Not quite. I use the Sync versions not to avoid callbacks, but to _ensure that
nothing else happens while I 'm doing the operation_. For example, take a look
at the Database.reload function from this project (a NoSQL database written in
Node):
[https://github.com/phusion/zangetsu/blob/master/lib/zangetsu...](https://github.com/phusion/zangetsu/blob/master/lib/zangetsu/database.js#L103).
Reloading the database contents involves traversing multiple directories and
reading multiple files. While reloading the database contents, I do not want
the database to be modified. With asynchrony, the amount of different states
that I have to be aware of rises so quickly that it's much, MUCH easier to use
sync calls and tell the user "reloading is not concurrent, deal with it; at
least it's correct". Wait.for does not solve this problem.

It seems people believe that you can't run into concurrency problems or race
conditions because Node is single threaded.
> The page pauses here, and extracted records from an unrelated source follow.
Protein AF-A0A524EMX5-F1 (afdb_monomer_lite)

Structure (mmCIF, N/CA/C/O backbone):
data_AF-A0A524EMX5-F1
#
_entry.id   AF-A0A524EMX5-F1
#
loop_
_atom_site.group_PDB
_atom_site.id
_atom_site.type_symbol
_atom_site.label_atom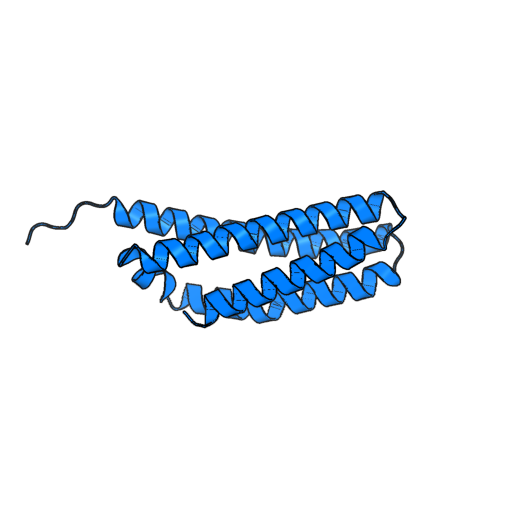_id
_atom_site.label_alt_id
_atom_site.label_comp_id
_atom_site.label_asym_id
_atom_site.label_entity_id
_atom_site.label_seq_id
_atom_site.pdbx_PDB_ins_code
_atom_site.Cartn_x
_atom_site.Cartn_y
_atom_site.Cartn_z
_atom_site.occupancy
_atom_site.B_iso_or_equiv
_atom_site.auth_seq_id
_atom_site.auth_comp_id
_atom_site.auth_asym_id
_atom_site.auth_atom_id
_atom_site.pdbx_PDB_model_num
ATOM 1 N N . MET A 1 1 ? -7.106 -8.003 14.430 1.00 72.12 1 MET A N 1
ATOM 2 C CA . MET A 1 1 ? -6.862 -7.602 13.034 1.00 72.12 1 MET A CA 1
ATOM 3 C C . MET A 1 1 ? -5.649 -8.350 12.534 1.00 72.12 1 MET A C 1
ATOM 5 O O . MET A 1 1 ? -4.538 -7.838 12.604 1.00 72.12 1 MET A O 1
ATOM 9 N N . LYS A 1 2 ? -5.861 -9.602 12.120 1.00 86.00 2 LYS A N 1
ATOM 10 C CA . LYS A 1 2 ? -4.813 -10.412 11.487 1.00 86.00 2 LYS A CA 1
ATOM 11 C C . LYS A 1 2 ? -4.521 -9.842 10.097 1.00 86.00 2 LYS A C 1
ATOM 13 O O . LYS A 1 2 ? -3.373 -9.730 9.704 1.00 86.00 2 LYS A O 1
ATOM 18 N N . GLU A 1 3 ? -5.570 -9.368 9.441 1.00 89.69 3 GLU A N 1
ATOM 19 C CA . GLU A 1 3 ? -5.627 -8.804 8.100 1.00 89.69 3 GLU A CA 1
ATOM 20 C C . GLU A 1 3 ? -4.726 -7.580 7.946 1.00 89.69 3 GLU A C 1
ATOM 22 O O . GLU A 1 3 ? -3.888 -7.579 7.056 1.00 89.69 3 GLU A O 1
ATOM 27 N N . LEU A 1 4 ? -4.832 -6.584 8.835 1.00 92.88 4 LEU A N 1
ATOM 28 C CA . LEU A 1 4 ? -4.004 -5.370 8.771 1.00 92.88 4 LEU A CA 1
ATOM 29 C C . LEU A 1 4 ? -2.515 -5.678 9.008 1.00 92.88 4 LEU A C 1
ATOM 31 O O . LEU A 1 4 ? -1.651 -5.143 8.322 1.00 92.88 4 LEU A O 1
ATOM 35 N N . ARG A 1 5 ? -2.207 -6.602 9.932 1.00 93.88 5 ARG A N 1
ATOM 36 C CA . ARG A 1 5 ? -0.827 -7.064 10.168 1.00 93.88 5 ARG A CA 1
ATOM 37 C C . ARG A 1 5 ? -0.273 -7.829 8.970 1.00 93.88 5 ARG A C 1
ATOM 39 O O . ARG A 1 5 ? 0.865 -7.602 8.584 1.00 93.88 5 ARG A O 1
ATOM 46 N N . THR A 1 6 ? -1.068 -8.720 8.382 1.00 94.06 6 THR A N 1
ATOM 47 C CA . THR A 1 6 ? -0.671 -9.444 7.172 1.00 94.06 6 THR A CA 1
ATOM 48 C C . THR A 1 6 ? -0.461 -8.483 6.0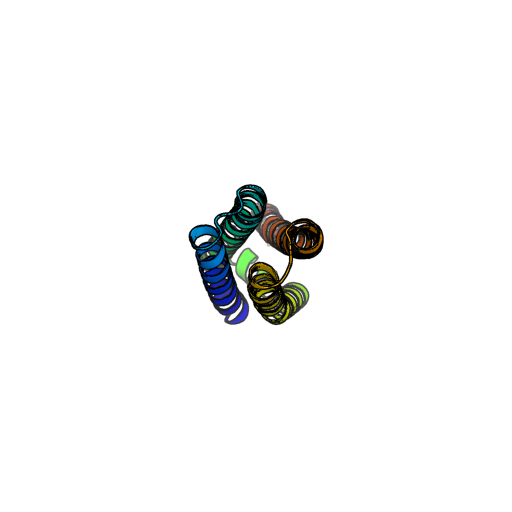08 1.00 94.06 6 THR A C 1
ATOM 50 O O . THR A 1 6 ? 0.563 -8.571 5.343 1.00 94.06 6 THR A O 1
ATOM 53 N N . PHE A 1 7 ? -1.364 -7.521 5.820 1.00 96.31 7 PHE A N 1
ATOM 54 C CA . PHE A 1 7 ? -1.221 -6.498 4.793 1.00 96.31 7 PHE A CA 1
ATOM 55 C C . PHE A 1 7 ? 0.067 -5.682 4.977 1.00 96.31 7 PHE A C 1
ATOM 57 O O . PHE A 1 7 ? 0.798 -5.474 4.014 1.00 96.31 7 PHE A O 1
ATOM 64 N N . LEU A 1 8 ? 0.425 -5.310 6.213 1.00 97.00 8 LEU A N 1
ATOM 65 C CA . LEU A 1 8 ? 1.714 -4.667 6.492 1.00 97.00 8 LEU A CA 1
ATOM 66 C C . LEU A 1 8 ? 2.908 -5.537 6.062 1.00 97.00 8 LEU A C 1
ATOM 68 O O . LEU A 1 8 ? 3.870 -5.023 5.491 1.00 97.00 8 LEU A O 1
ATOM 72 N N . SER A 1 9 ? 2.864 -6.849 6.311 1.00 97.00 9 SER A N 1
ATOM 73 C CA . SER A 1 9 ? 3.901 -7.779 5.841 1.00 97.00 9 SER A CA 1
ATOM 74 C C . SER A 1 9 ? 3.991 -7.826 4.310 1.00 97.00 9 SER A C 1
ATOM 76 O O . SER A 1 9 ? 5.098 -7.854 3.763 1.00 97.00 9 SER A O 1
ATOM 78 N N . ASP A 1 10 ? 2.852 -7.776 3.619 1.00 97.00 10 ASP A N 1
ATOM 79 C CA . ASP A 1 10 ? 2.789 -7.734 2.155 1.00 97.00 10 ASP A CA 1
ATOM 80 C C . ASP A 1 10 ? 3.386 -6.425 1.610 1.00 97.00 10 ASP A C 1
ATOM 82 O O . ASP A 1 10 ? 4.192 -6.451 0.680 1.00 97.00 10 ASP A O 1
ATOM 86 N N . VAL A 1 11 ? 3.080 -5.283 2.237 1.00 97.88 11 VAL A N 1
ATOM 87 C CA . VAL A 1 11 ? 3.649 -3.966 1.892 1.00 97.88 11 VAL A CA 1
ATOM 88 C C . VAL A 1 11 ? 5.164 -3.939 2.108 1.00 97.88 11 VAL A C 1
ATOM 90 O O . VAL A 1 11 ? 5.908 -3.444 1.260 1.00 97.88 11 VAL A O 1
ATOM 93 N N . LEU A 1 12 ? 5.656 -4.503 3.216 1.00 97.81 12 LEU A N 1
ATOM 94 C CA . LEU A 1 12 ? 7.094 -4.608 3.484 1.00 97.81 12 LEU A CA 1
ATOM 95 C C . LEU A 1 12 ? 7.816 -5.453 2.427 1.00 97.81 12 LEU A C 1
ATOM 97 O O . LEU A 1 12 ? 8.922 -5.096 2.012 1.00 97.81 12 LEU A O 1
ATOM 101 N N . SER A 1 13 ? 7.186 -6.542 1.986 1.00 97.38 13 SER A N 1
ATOM 102 C CA . SER A 1 13 ? 7.709 -7.410 0.928 1.00 97.38 13 SER A CA 1
ATOM 103 C C . SER A 1 13 ? 7.721 -6.686 -0.420 1.00 97.38 13 SER A C 1
ATOM 105 O O . SER A 1 13 ? 8.770 -6.609 -1.056 1.00 97.38 13 SER A O 1
ATOM 107 N N . ALA A 1 14 ? 6.612 -6.039 -0.789 1.00 97.31 14 ALA A N 1
ATOM 108 C CA . ALA A 1 14 ? 6.507 -5.206 -1.985 1.00 97.31 14 ALA A CA 1
ATOM 109 C C . ALA A 1 14 ? 7.581 -4.106 -2.024 1.00 97.31 14 ALA A C 1
ATOM 111 O O . ALA A 1 14 ? 8.283 -3.944 -3.020 1.00 97.31 14 ALA A O 1
ATOM 112 N N . LYS A 1 15 ? 7.779 -3.389 -0.913 1.00 97.88 15 LYS A N 1
ATOM 113 C CA . LYS A 1 15 ? 8.832 -2.373 -0.789 1.00 97.88 15 LYS A CA 1
ATOM 114 C C . LYS A 1 15 ? 10.223 -2.964 -1.025 1.00 97.88 15 LYS A C 1
ATOM 116 O O . LYS A 1 15 ? 11.061 -2.322 -1.656 1.00 97.88 15 LYS A O 1
ATOM 121 N N . ARG A 1 16 ? 10.502 -4.157 -0.488 1.00 97.75 16 ARG A N 1
ATOM 122 C CA . ARG A 1 16 ? 11.792 -4.837 -0.681 1.00 97.75 16 ARG A CA 1
ATOM 123 C C . ARG A 1 16 ? 12.007 -5.188 -2.153 1.00 97.75 16 ARG A C 1
ATOM 125 O O . ARG A 1 16 ? 13.081 -4.896 -2.670 1.00 97.75 16 ARG A O 1
ATOM 132 N N . ASP A 1 17 ? 10.991 -5.732 -2.815 1.00 97.19 17 ASP A N 1
ATOM 133 C CA . ASP A 1 17 ? 11.041 -6.046 -4.245 1.00 97.19 17 ASP A CA 1
ATOM 134 C C . ASP A 1 17 ? 11.293 -4.800 -5.101 1.00 97.19 17 ASP A C 1
ATOM 136 O O . ASP A 1 17 ? 12.159 -4.812 -5.974 1.00 97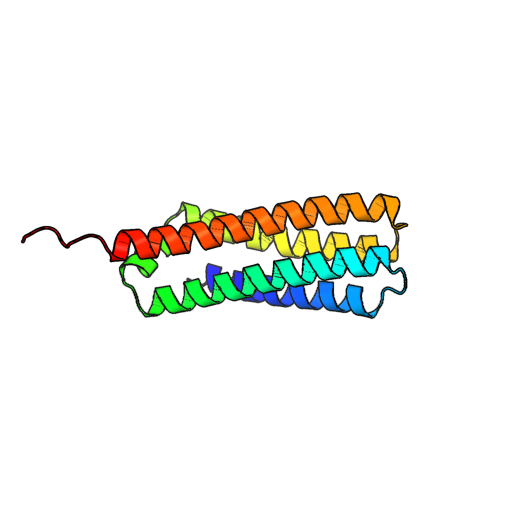.19 17 ASP A O 1
ATOM 140 N N . LEU A 1 18 ? 10.599 -3.695 -4.817 1.00 97.50 18 LEU A N 1
ATOM 141 C CA . LEU A 1 18 ? 10.800 -2.430 -5.527 1.00 97.50 18 LEU A CA 1
ATOM 142 C C . LEU A 1 18 ? 12.211 -1.867 -5.301 1.00 97.50 18 LEU A C 1
ATOM 144 O O . LEU A 1 18 ? 12.865 -1.428 -6.246 1.00 97.50 18 LEU A O 1
ATOM 148 N N . LYS A 1 19 ? 12.738 -1.947 -4.072 1.00 97.31 19 LYS A N 1
ATOM 149 C CA . LYS A 1 19 ? 14.130 -1.565 -3.787 1.00 97.31 19 LYS A CA 1
ATOM 150 C C . LYS A 1 19 ? 15.132 -2.416 -4.565 1.00 97.31 19 LYS A C 1
ATOM 152 O O . LYS A 1 19 ? 16.114 -1.878 -5.065 1.00 97.31 19 LYS A O 1
ATOM 157 N N . GLU A 1 20 ? 14.897 -3.720 -4.693 1.00 96.25 20 GLU A N 1
ATOM 158 C CA . GLU A 1 20 ? 15.758 -4.597 -5.493 1.00 96.25 20 GLU A CA 1
ATOM 159 C C . GLU A 1 20 ? 15.830 -4.127 -6.953 1.00 96.25 20 GLU A C 1
ATOM 161 O O . GLU A 1 20 ? 16.925 -4.043 -7.511 1.00 96.25 20 GLU A O 1
ATOM 166 N N . ILE A 1 21 ? 14.693 -3.753 -7.552 1.00 95.06 21 ILE A N 1
ATOM 167 C CA . ILE A 1 21 ? 14.654 -3.194 -8.913 1.00 95.06 21 ILE A CA 1
ATOM 168 C C . ILE A 1 21 ? 15.435 -1.876 -8.966 1.00 95.06 21 ILE A C 1
ATOM 170 O O . ILE A 1 21 ? 16.290 -1.710 -9.834 1.00 95.06 21 ILE A O 1
ATOM 174 N N . TYR A 1 22 ? 15.204 -0.970 -8.011 1.00 96.00 22 TYR A N 1
ATOM 175 C CA . TYR A 1 22 ? 15.862 0.339 -7.951 1.00 96.00 22 TYR A CA 1
ATOM 176 C C . TYR A 1 22 ? 17.393 0.230 -7.942 1.00 96.00 22 TYR A C 1
ATOM 178 O O . TYR A 1 22 ? 18.081 0.997 -8.619 1.00 96.00 22 TYR A O 1
ATOM 186 N N . TYR A 1 23 ? 17.935 -0.722 -7.178 1.00 95.62 23 TYR A N 1
ATOM 187 C CA . TYR A 1 23 ? 19.382 -0.917 -7.078 1.00 95.62 23 TYR A CA 1
ATOM 188 C C . TYR A 1 23 ? 19.980 -1.668 -8.272 1.00 95.62 23 TYR A C 1
ATOM 190 O O . TYR A 1 23 ? 21.167 -1.505 -8.545 1.00 95.62 23 TYR A O 1
ATOM 198 N N . ARG A 1 24 ? 19.188 -2.468 -8.997 1.00 93.44 24 ARG A N 1
ATOM 199 C CA . ARG A 1 24 ? 19.656 -3.210 -10.181 1.00 93.44 24 ARG A CA 1
ATOM 200 C C . ARG A 1 24 ? 19.560 -2.411 -11.476 1.00 93.44 24 ARG A C 1
ATOM 202 O O . ARG A 1 24 ? 20.376 -2.609 -12.375 1.00 93.44 24 ARG A O 1
ATOM 209 N N . THR A 1 25 ? 18.582 -1.520 -11.583 1.00 91.69 25 THR A N 1
ATOM 210 C CA . THR A 1 25 ? 18.369 -0.708 -12.780 1.00 91.69 25 THR A CA 1
ATOM 211 C C . THR A 1 25 ? 19.500 0.305 -12.977 1.00 91.69 25 THR A C 1
ATOM 213 O O . THR A 1 25 ? 19.866 1.056 -12.070 1.00 91.69 25 THR A O 1
ATOM 216 N N . ARG A 1 26 ? 20.027 0.354 -14.207 1.00 91.12 26 ARG A N 1
ATOM 217 C CA . ARG A 1 26 ? 20.994 1.371 -14.658 1.00 91.12 26 ARG A CA 1
ATOM 218 C C . ARG A 1 26 ? 20.344 2.520 -15.433 1.00 91.12 26 ARG A C 1
ATOM 220 O O . ARG A 1 26 ? 20.903 3.612 -15.458 1.00 91.12 26 ARG A O 1
ATOM 227 N N . ASN A 1 27 ? 19.183 2.284 -16.047 1.00 91.62 27 ASN A N 1
ATOM 228 C CA . ASN A 1 27 ? 18.417 3.318 -16.741 1.00 91.62 27 ASN A CA 1
ATOM 229 C C . ASN A 1 27 ? 17.906 4.356 -15.723 1.00 91.62 27 ASN A C 1
ATOM 231 O O . ASN A 1 27 ? 17.295 3.988 -14.721 1.00 91.62 27 ASN A O 1
ATOM 235 N N . LYS A 1 28 ? 18.186 5.643 -15.957 1.00 92.94 28 LYS A N 1
ATOM 236 C CA . LYS A 1 28 ? 17.849 6.721 -15.014 1.00 92.94 28 LYS A CA 1
ATOM 237 C C . LYS A 1 28 ? 16.341 6.933 -14.874 1.00 92.94 28 LYS A C 1
ATOM 239 O O . LYS A 1 28 ? 15.885 7.117 -13.750 1.00 92.94 28 LYS A O 1
ATOM 244 N N . ASP A 1 29 ? 15.596 6.836 -15.968 1.00 92.25 29 ASP A N 1
ATOM 245 C CA . ASP A 1 29 ? 14.148 7.057 -15.995 1.00 92.25 29 ASP A CA 1
ATOM 246 C C . ASP A 1 29 ? 13.427 5.921 -15.270 1.00 92.25 29 ASP A C 1
ATOM 248 O O . ASP A 1 29 ? 12.700 6.156 -14.311 1.00 92.25 29 ASP A O 1
ATOM 252 N N . THR A 1 30 ? 13.771 4.667 -15.588 1.00 91.75 30 THR A N 1
ATOM 253 C CA . THR A 1 30 ? 13.264 3.506 -14.841 1.00 91.75 30 THR A CA 1
ATOM 254 C C . THR A 1 30 ? 13.588 3.619 -13.351 1.00 91.75 30 THR A C 1
ATOM 256 O O . THR A 1 30 ? 12.821 3.187 -12.494 1.00 91.75 30 THR A O 1
ATOM 259 N N . LYS A 1 31 ? 14.759 4.166 -13.010 1.00 94.75 31 LYS A N 1
ATOM 260 C CA . LYS A 1 31 ? 15.176 4.324 -11.616 1.00 94.75 31 LYS A CA 1
ATOM 261 C C . LYS A 1 31 ? 14.345 5.377 -10.890 1.00 94.75 31 LYS A C 1
ATOM 263 O O . LYS A 1 31 ? 14.058 5.180 -9.709 1.00 94.75 31 LYS A O 1
ATOM 268 N N . ALA A 1 32 ? 13.989 6.466 -11.569 1.00 94.62 32 ALA A N 1
ATOM 269 C CA . ALA A 1 32 ? 13.098 7.494 -11.046 1.00 94.62 32 ALA A CA 1
ATOM 270 C C . ALA A 1 32 ? 11.699 6.916 -10.786 1.00 94.62 32 ALA A C 1
ATOM 272 O O . ALA A 1 32 ? 11.251 6.957 -9.643 1.00 94.62 32 ALA A O 1
ATOM 273 N N . ASP A 1 33 ? 11.107 6.237 -11.770 1.00 94.88 33 ASP A N 1
ATOM 274 C CA . ASP A 1 33 ? 9.808 5.557 -11.644 1.00 94.88 33 ASP A CA 1
ATOM 275 C C . ASP A 1 33 ? 9.785 4.591 -10.447 1.00 94.88 33 ASP A C 1
ATOM 277 O O . ASP A 1 33 ? 8.920 4.617 -9.571 1.00 94.88 33 ASP A O 1
ATOM 281 N N . VAL A 1 34 ? 10.800 3.729 -10.341 1.00 96.12 34 VAL A N 1
ATOM 282 C CA . VAL A 1 34 ? 10.872 2.771 -9.229 1.00 96.12 34 VAL A CA 1
ATOM 283 C C . VAL A 1 34 ? 11.039 3.492 -7.888 1.00 96.12 34 VAL A C 1
ATOM 285 O O . VAL A 1 34 ? 10.520 3.025 -6.872 1.00 96.12 34 VAL A O 1
ATOM 288 N N . LYS A 1 35 ? 11.752 4.624 -7.849 1.00 97.44 35 LYS A N 1
ATOM 289 C CA . LYS A 1 35 ? 11.899 5.425 -6.629 1.00 97.44 35 LYS A CA 1
ATOM 290 C C . LYS A 1 35 ? 10.544 5.948 -6.156 1.00 97.44 35 LYS A C 1
ATOM 292 O O . LYS A 1 35 ? 10.277 5.861 -4.959 1.00 97.44 35 LYS A O 1
ATOM 297 N N . GLU A 1 36 ? 9.696 6.428 -7.060 1.00 97.81 36 GLU A N 1
ATOM 298 C CA . GLU A 1 36 ? 8.335 6.872 -6.733 1.00 97.81 36 GLU A CA 1
ATOM 299 C C . GLU A 1 36 ? 7.507 5.731 -6.136 1.00 97.81 36 GLU A C 1
ATOM 301 O O . GLU A 1 36 ? 6.947 5.874 -5.047 1.00 97.81 36 GLU A O 1
ATOM 306 N N . LEU A 1 37 ? 7.549 4.548 -6.753 1.00 98.00 37 LEU A N 1
ATOM 307 C CA . LEU A 1 37 ? 6.891 3.351 -6.221 1.00 98.00 37 LEU A CA 1
ATOM 308 C C . LEU A 1 37 ? 7.412 2.961 -4.827 1.00 98.00 37 LEU A C 1
ATOM 310 O O . LEU A 1 37 ? 6.638 2.567 -3.952 1.00 98.00 37 LEU A O 1
ATOM 314 N N . VAL A 1 38 ? 8.722 3.072 -4.580 1.00 98.19 38 VAL A N 1
ATOM 315 C CA . VAL A 1 38 ? 9.304 2.820 -3.249 1.00 98.19 38 VAL A CA 1
ATOM 316 C C . VAL A 1 38 ? 8.782 3.828 -2.227 1.00 98.19 38 VAL A C 1
ATOM 318 O O . VAL A 1 38 ? 8.460 3.429 -1.106 1.00 98.19 38 VAL A O 1
ATOM 321 N N . VAL A 1 39 ? 8.691 5.110 -2.588 1.00 98.19 39 VAL A N 1
ATOM 322 C CA . VAL A 1 39 ? 8.148 6.159 -1.712 1.00 98.19 39 VAL A CA 1
ATOM 323 C C . VAL A 1 39 ? 6.679 5.885 -1.395 1.00 98.19 39 VAL A C 1
ATOM 325 O O . VAL A 1 39 ? 6.308 5.892 -0.220 1.00 98.19 39 VAL A O 1
ATOM 328 N N . ALA A 1 40 ? 5.871 5.529 -2.394 1.00 98.00 40 ALA A N 1
ATOM 329 C CA . ALA A 1 40 ? 4.479 5.141 -2.189 1.00 98.00 40 ALA A CA 1
ATOM 330 C C . ALA A 1 40 ? 4.359 3.933 -1.240 1.00 98.00 40 ALA A C 1
ATOM 332 O O . ALA A 1 40 ? 3.554 3.945 -0.310 1.00 98.00 40 ALA A O 1
ATOM 333 N N . ALA A 1 41 ? 5.214 2.912 -1.391 1.00 98.19 41 ALA A N 1
ATOM 334 C CA . ALA A 1 41 ? 5.217 1.751 -0.496 1.00 98.19 41 ALA A CA 1
ATOM 335 C C . ALA A 1 41 ? 5.591 2.128 0.946 1.00 98.19 41 ALA A C 1
ATOM 337 O O . ALA A 1 41 ? 5.055 1.553 1.893 1.00 98.19 41 ALA A O 1
ATOM 338 N N . ILE A 1 42 ? 6.520 3.075 1.122 1.00 98.12 42 ILE A N 1
ATOM 339 C CA . ILE A 1 42 ? 6.894 3.601 2.440 1.00 98.12 42 ILE A CA 1
ATOM 340 C C . ILE A 1 42 ? 5.720 4.351 3.066 1.00 98.12 42 ILE A C 1
ATOM 342 O O . ILE A 1 42 ? 5.433 4.107 4.233 1.00 98.12 42 ILE A O 1
ATOM 346 N N . SER A 1 43 ? 5.026 5.198 2.304 1.00 97.94 43 SER A N 1
ATOM 347 C CA . SER A 1 43 ? 3.838 5.914 2.780 1.00 97.94 43 SER A CA 1
ATOM 348 C C . SER A 1 43 ? 2.765 4.937 3.270 1.00 97.94 43 SER A C 1
ATOM 350 O O . SER A 1 43 ? 2.413 4.981 4.446 1.00 97.94 43 SER A O 1
ATOM 352 N N . ILE A 1 44 ? 2.370 3.956 2.446 1.00 98.38 44 ILE A N 1
ATOM 353 C CA . ILE A 1 44 ? 1.411 2.904 2.837 1.00 98.38 44 ILE A CA 1
ATOM 354 C C . ILE A 1 44 ? 1.874 2.182 4.108 1.00 98.38 44 ILE A C 1
ATOM 356 O O . ILE A 1 44 ? 1.074 1.909 5.005 1.00 98.38 44 ILE A O 1
ATOM 360 N N . GLN A 1 45 ? 3.165 1.849 4.199 1.00 98.06 45 GLN A N 1
ATOM 361 C CA . GLN A 1 45 ? 3.726 1.173 5.365 1.00 98.06 45 GLN A CA 1
ATOM 362 C C . GLN A 1 45 ? 3.585 2.021 6.635 1.00 98.06 45 GLN A C 1
ATOM 364 O O . GLN A 1 45 ? 3.230 1.473 7.677 1.00 98.06 45 GLN A O 1
ATOM 369 N N . THR A 1 46 ? 3.904 3.313 6.566 1.00 98.00 46 THR A N 1
ATOM 370 C CA . THR A 1 46 ? 3.814 4.238 7.702 1.00 98.00 46 THR A CA 1
ATOM 371 C C . THR A 1 46 ? 2.366 4.383 8.157 1.00 98.00 46 THR A C 1
ATOM 373 O O . THR A 1 46 ? 2.078 4.048 9.302 1.00 98.00 46 THR A O 1
ATOM 376 N N . THR A 1 47 ? 1.441 4.707 7.250 1.00 97.44 47 THR A N 1
ATOM 377 C CA . THR A 1 47 ? 0.010 4.850 7.570 1.00 97.44 47 THR A CA 1
ATOM 378 C C . THR A 1 47 ? -0.589 3.551 8.127 1.00 97.44 47 THR A C 1
ATOM 380 O O . THR A 1 47 ? -1.386 3.547 9.061 1.00 97.44 47 THR A O 1
ATOM 383 N N . THR A 1 48 ? -0.171 2.390 7.608 1.00 97.19 48 THR A N 1
ATOM 384 C CA . THR A 1 48 ? -0.626 1.090 8.135 1.00 97.19 48 THR A CA 1
ATOM 385 C C . THR A 1 48 ? -0.131 0.837 9.564 1.00 97.19 48 THR A C 1
ATOM 387 O O . THR A 1 48 ? -0.839 0.205 10.352 1.00 97.19 48 THR A O 1
ATOM 390 N N . LYS A 1 49 ? 1.086 1.281 9.909 1.00 97.31 49 LYS A N 1
ATOM 391 C CA . LYS A 1 49 ? 1.618 1.174 11.277 1.00 97.31 49 LYS A CA 1
ATOM 392 C C . LYS A 1 49 ? 0.867 2.092 12.233 1.00 97.31 49 LYS A C 1
ATOM 394 O O . LYS A 1 49 ? 0.445 1.620 13.280 1.00 97.31 49 LYS A O 1
ATOM 399 N N . GLU A 1 50 ? 0.624 3.326 11.822 1.00 97.00 50 GLU A N 1
ATOM 400 C CA . GLU A 1 50 ? -0.160 4.298 12.582 1.00 97.00 50 GLU A CA 1
ATOM 401 C C . GLU A 1 50 ? -1.571 3.769 12.886 1.00 97.00 50 GLU A C 1
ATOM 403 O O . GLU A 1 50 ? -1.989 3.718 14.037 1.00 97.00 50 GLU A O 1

This is false. I even had to write
my own locks
([https://github.com/phusion/zangetsu/blob/master/lib/zangetsu...](https://github.com/phusion/zangetsu/blob/master/lib/zangetsu/database.js#L509))
because Node doesn't provide one.

------
casual_slacker
Cool idea. You should mention upfront that you're using Fibers under the hood,
since it has important performance implications. Also, your Wait.for function
only takes functions right now; but if you check for a .then function you can
accept promises too.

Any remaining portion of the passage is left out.